--- Required action ---
Below are records with pictures. Reproduce exactly the lines from the line with "ATOM 25 O O" to the line with "ATOM 66 O O", inclusive, and leave each picture out.

•••••

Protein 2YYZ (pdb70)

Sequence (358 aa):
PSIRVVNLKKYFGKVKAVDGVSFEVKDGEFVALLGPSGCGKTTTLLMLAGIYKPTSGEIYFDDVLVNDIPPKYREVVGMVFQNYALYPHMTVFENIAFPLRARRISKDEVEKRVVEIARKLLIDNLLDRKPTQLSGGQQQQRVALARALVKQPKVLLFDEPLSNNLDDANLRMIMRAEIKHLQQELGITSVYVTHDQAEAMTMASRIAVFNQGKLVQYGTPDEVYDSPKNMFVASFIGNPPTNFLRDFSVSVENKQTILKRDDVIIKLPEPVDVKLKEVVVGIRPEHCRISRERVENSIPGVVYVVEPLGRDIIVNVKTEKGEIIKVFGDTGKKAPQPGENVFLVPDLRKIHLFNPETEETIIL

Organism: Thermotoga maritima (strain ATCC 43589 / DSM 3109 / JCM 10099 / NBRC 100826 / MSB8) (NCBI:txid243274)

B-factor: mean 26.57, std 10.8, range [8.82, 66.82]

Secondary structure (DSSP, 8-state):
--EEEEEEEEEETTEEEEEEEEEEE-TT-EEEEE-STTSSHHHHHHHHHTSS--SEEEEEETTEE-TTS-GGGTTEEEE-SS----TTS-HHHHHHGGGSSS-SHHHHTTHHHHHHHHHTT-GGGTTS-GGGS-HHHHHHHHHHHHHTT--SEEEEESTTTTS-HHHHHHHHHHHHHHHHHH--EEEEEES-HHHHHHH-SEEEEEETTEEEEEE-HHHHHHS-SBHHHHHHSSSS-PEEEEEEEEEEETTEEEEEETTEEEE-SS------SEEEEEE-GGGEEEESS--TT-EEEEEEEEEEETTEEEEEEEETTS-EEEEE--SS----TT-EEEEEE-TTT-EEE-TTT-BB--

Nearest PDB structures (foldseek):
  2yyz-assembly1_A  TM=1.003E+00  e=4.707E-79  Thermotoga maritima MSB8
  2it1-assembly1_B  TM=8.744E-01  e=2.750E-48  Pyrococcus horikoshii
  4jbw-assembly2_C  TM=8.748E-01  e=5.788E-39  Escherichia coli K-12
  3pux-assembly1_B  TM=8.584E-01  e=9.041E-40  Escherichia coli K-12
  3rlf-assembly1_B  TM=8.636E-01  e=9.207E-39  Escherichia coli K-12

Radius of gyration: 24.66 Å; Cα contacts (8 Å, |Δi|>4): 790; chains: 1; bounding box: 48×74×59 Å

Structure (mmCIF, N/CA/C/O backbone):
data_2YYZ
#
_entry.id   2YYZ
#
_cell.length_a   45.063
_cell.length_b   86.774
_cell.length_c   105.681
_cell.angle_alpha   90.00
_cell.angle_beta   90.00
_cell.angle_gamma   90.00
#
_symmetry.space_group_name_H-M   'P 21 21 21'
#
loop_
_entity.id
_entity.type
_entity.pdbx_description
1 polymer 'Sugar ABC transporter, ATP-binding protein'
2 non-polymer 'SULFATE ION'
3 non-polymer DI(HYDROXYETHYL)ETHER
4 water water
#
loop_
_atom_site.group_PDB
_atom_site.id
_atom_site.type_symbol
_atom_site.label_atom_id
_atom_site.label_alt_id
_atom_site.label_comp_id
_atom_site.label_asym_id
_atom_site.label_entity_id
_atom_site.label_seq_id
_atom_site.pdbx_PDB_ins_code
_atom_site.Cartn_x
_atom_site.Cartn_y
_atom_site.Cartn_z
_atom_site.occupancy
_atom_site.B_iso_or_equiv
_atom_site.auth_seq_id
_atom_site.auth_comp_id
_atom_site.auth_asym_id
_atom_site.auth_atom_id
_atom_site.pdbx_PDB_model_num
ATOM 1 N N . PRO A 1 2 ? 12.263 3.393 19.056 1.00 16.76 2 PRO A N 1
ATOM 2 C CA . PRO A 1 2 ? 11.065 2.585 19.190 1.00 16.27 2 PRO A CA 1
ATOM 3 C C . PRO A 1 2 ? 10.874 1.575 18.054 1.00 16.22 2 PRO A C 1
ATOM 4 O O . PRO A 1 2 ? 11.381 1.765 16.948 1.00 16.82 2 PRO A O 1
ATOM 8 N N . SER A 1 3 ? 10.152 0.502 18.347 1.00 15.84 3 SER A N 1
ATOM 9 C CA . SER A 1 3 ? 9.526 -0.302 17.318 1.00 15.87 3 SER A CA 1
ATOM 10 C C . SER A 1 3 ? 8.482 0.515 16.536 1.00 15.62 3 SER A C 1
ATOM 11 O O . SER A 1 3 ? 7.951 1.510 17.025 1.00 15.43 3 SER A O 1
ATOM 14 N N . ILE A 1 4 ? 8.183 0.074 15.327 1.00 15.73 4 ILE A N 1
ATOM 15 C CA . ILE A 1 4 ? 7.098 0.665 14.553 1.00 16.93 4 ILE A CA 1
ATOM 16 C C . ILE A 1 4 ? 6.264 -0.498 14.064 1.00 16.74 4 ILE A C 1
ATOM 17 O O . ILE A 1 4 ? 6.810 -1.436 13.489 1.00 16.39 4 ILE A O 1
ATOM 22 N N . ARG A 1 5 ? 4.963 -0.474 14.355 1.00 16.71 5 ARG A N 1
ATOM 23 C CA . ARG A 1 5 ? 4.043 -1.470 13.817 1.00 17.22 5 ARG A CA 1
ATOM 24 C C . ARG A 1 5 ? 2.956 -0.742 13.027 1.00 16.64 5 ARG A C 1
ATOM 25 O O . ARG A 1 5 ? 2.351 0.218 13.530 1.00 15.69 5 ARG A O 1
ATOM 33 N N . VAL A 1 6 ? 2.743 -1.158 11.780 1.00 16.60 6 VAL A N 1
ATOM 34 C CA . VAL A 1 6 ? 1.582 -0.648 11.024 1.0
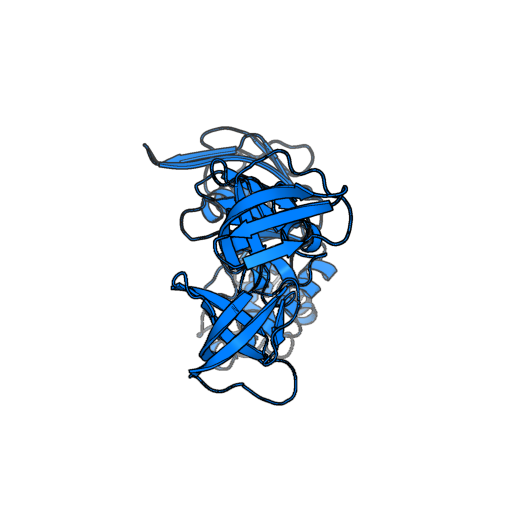0 16.70 6 VAL A CA 1
ATOM 35 C C . VAL A 1 6 ? 0.576 -1.768 10.791 1.00 16.37 6 VAL A C 1
ATOM 36 O O . VAL A 1 6 ? 0.963 -2.922 10.593 1.00 15.80 6 VAL A O 1
ATOM 40 N N . VAL A 1 7 ? -0.713 -1.424 10.833 1.00 16.38 7 VAL A N 1
ATOM 41 C CA . VAL A 1 7 ? -1.761 -2.428 10.800 1.00 16.19 7 VAL A CA 1
ATOM 42 C C . VAL A 1 7 ? -2.886 -1.988 9.868 1.00 16.55 7 VAL A C 1
ATOM 43 O O . VAL A 1 7 ? -3.519 -0.958 10.116 1.00 15.56 7 VAL A O 1
ATOM 47 N N . ASN A 1 8 ? -3.117 -2.783 8.817 1.00 16.52 8 ASN A N 1
ATOM 48 C CA . ASN A 1 8 ? -4.125 -2.517 7.782 1.00 16.73 8 ASN A CA 1
ATOM 49 C C . ASN A 1 8 ? -4.105 -1.082 7.291 1.00 16.79 8 ASN A C 1
ATOM 50 O O . ASN A 1 8 ? -5.162 -0.480 7.115 1.00 16.61 8 ASN A O 1
ATOM 55 N N . LEU A 1 9 ? -2.903 -0.534 7.083 1.00 16.71 9 LEU A N 1
ATOM 56 C CA . LEU A 1 9 ? -2.742 0.886 6.790 1.00 16.91 9 LEU A CA 1
ATOM 57 C C . LEU A 1 9 ? -3.219 1.191 5.378 1.00 17.03 9 LEU A C 1
ATOM 58 O O . LEU A 1 9 ? -2.829 0.503 4.424 1.00 16.57 9 LEU A O 1
ATOM 63 N N . LYS A 1 10 ? -4.039 2.243 5.253 1.00 16.95 10 LYS A N 1
ATOM 64 C CA . LYS A 1 10 ? -4.501 2.742 3.951 1.00 16.98 10 LYS A CA 1
ATOM 65 C C . LYS A 1 10 ? -4.350 4.256 3.799 1.00 16.66 10 LYS A C 1
ATOM 66 O O . LYS A 1 10 ? -4.454 5.009 4.763 1.00 17.39 10 LYS A O 1
ATOM 72 N N . LYS A 1 11 ? -4.128 4.693 2.571 1.00 16.23 11 LYS A N 1
ATOM 73 C CA . LYS A 1 11 ? -4.173 6.107 2.240 1.00 16.35 11 LYS A CA 1
ATOM 74 C C . LYS A 1 11 ? -4.733 6.192 0.844 1.00 16.40 11 LYS A C 1
ATOM 75 O O . LYS A 1 11 ? -4.122 5.703 -0.103 1.00 16.09 11 LYS A O 1
ATOM 81 N N . TYR A 1 12 ? -5.925 6.777 0.739 1.00 15.75 12 TYR A N 1
ATOM 82 C CA . TYR A 1 12 ? -6.575 7.014 -0.531 1.00 16.16 12 TYR A CA 1
ATOM 83 C C . TYR A 1 12 ? -6.465 8.510 -0.884 1.00 15.98 12 TYR A C 1
ATOM 84 O O . TYR A 1 12 ? -6.532 9.353 0.007 1.00 15.09 12 TYR A O 1
ATOM 93 N N . PHE A 1 13 ? -6.284 8.819 -2.174 1.00 16.28 13 PHE A N 1
ATOM 94 C CA . PHE A 1 13 ? -6.437 10.195 -2.694 1.00 16.49 13 PHE A CA 1
ATOM 95 C C . PHE A 1 13 ? -7.589 10.177 -3.685 1.00 16.77 13 PHE A C 1
ATOM 96 O O . PHE A 1 13 ? -7.432 9.813 -4.848 1.00 16.33 13 PHE A O 1
ATOM 104 N N . GLY A 1 14 ? -8.782 10.511 -3.207 1.00 17.46 14 GLY A N 1
ATOM 105 C CA . GLY A 1 14 ? -9.974 10.275 -4.022 1.00 18.00 14 GLY A CA 1
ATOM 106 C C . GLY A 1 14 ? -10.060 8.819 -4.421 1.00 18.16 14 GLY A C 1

•••••

--- Result for this task ---
ATOM 25 O O . ARG A 1 5 ? 2.351 0.218 13.530 1.00 15.69 5 ARG A O 1
ATOM 33 N N . VAL A 1 6 ? 2.743 -1.158 11.780 1.00 16.60 6 VAL A N 1
ATOM 34 C CA . VAL A 1 6 ? 1.582 -0.648 11.024 1.0
0 16.70 6 VAL A CA 1
ATOM 35 C C . VAL A 1 6 ? 0.576 -1.768 10.791 1.00 16.37 6 VAL A C 1
ATOM 36 O O . VAL A 1 6 ? 0.963 -2.922 10.593 1.00 15.80 6 VAL A O 1
ATOM 40 N N . VAL A 1 7 ? -0.713 -1.424 10.833 1.00 16.38 7 VAL A N 1
ATOM 41 C CA . VAL A 1 7 ? -1.761 -2.428 10.800 1.00 16.19 7 VAL A CA 1
ATOM 42 C C . VAL A 1 7 ? -2.886 -1.988 9.868 1.00 16.55 7 VAL A C 1
ATOM 43 O O . VAL A 1 7 ? -3.519 -0.958 10.116 1.00 15.56 7 VAL A O 1
ATOM 47 N N . ASN A 1 8 ? -3.117 -2.783 8.817 1.00 16.52 8 ASN A N 1
ATOM 48 C CA . ASN A 1 8 ? -4.125 -2.517 7.782 1.00 16.73 8 ASN A CA 1
ATOM 49 C C . ASN A 1 8 ? -4.105 -1.082 7.291 1.00 16.79 8 ASN A C 1
ATOM 50 O O . ASN A 1 8 ? -5.162 -0.480 7.115 1.00 16.61 8 ASN A O 1
ATOM 55 N N . LEU A 1 9 ? -2.903 -0.534 7.083 1.00 16.71 9 LEU A N 1
ATOM 56 C CA . LEU A 1 9 ? -2.742 0.886 6.790 1.00 16.91 9 LEU A CA 1
ATOM 57 C C . LEU A 1 9 ? -3.219 1.191 5.378 1.00 17.03 9 LEU A C 1
ATOM 58 O O . LEU A 1 9 ? -2.829 0.503 4.424 1.00 16.57 9 LEU A O 1
ATOM 63 N N . LYS A 1 10 ? -4.039 2.243 5.253 1.00 16.95 10 LYS A N 1
ATOM 64 C CA . LYS A 1 10 ? -4.501 2.742 3.951 1.00 16.98 10 LYS A CA 1
ATOM 65 C C . LYS A 1 10 ? -4.350 4.256 3.799 1.00 16.66 10 LYS A C 1
ATOM 66 O O . LYS A 1 10 ? -4.454 5.009 4.763 1.00 17.39 10 LYS A O 1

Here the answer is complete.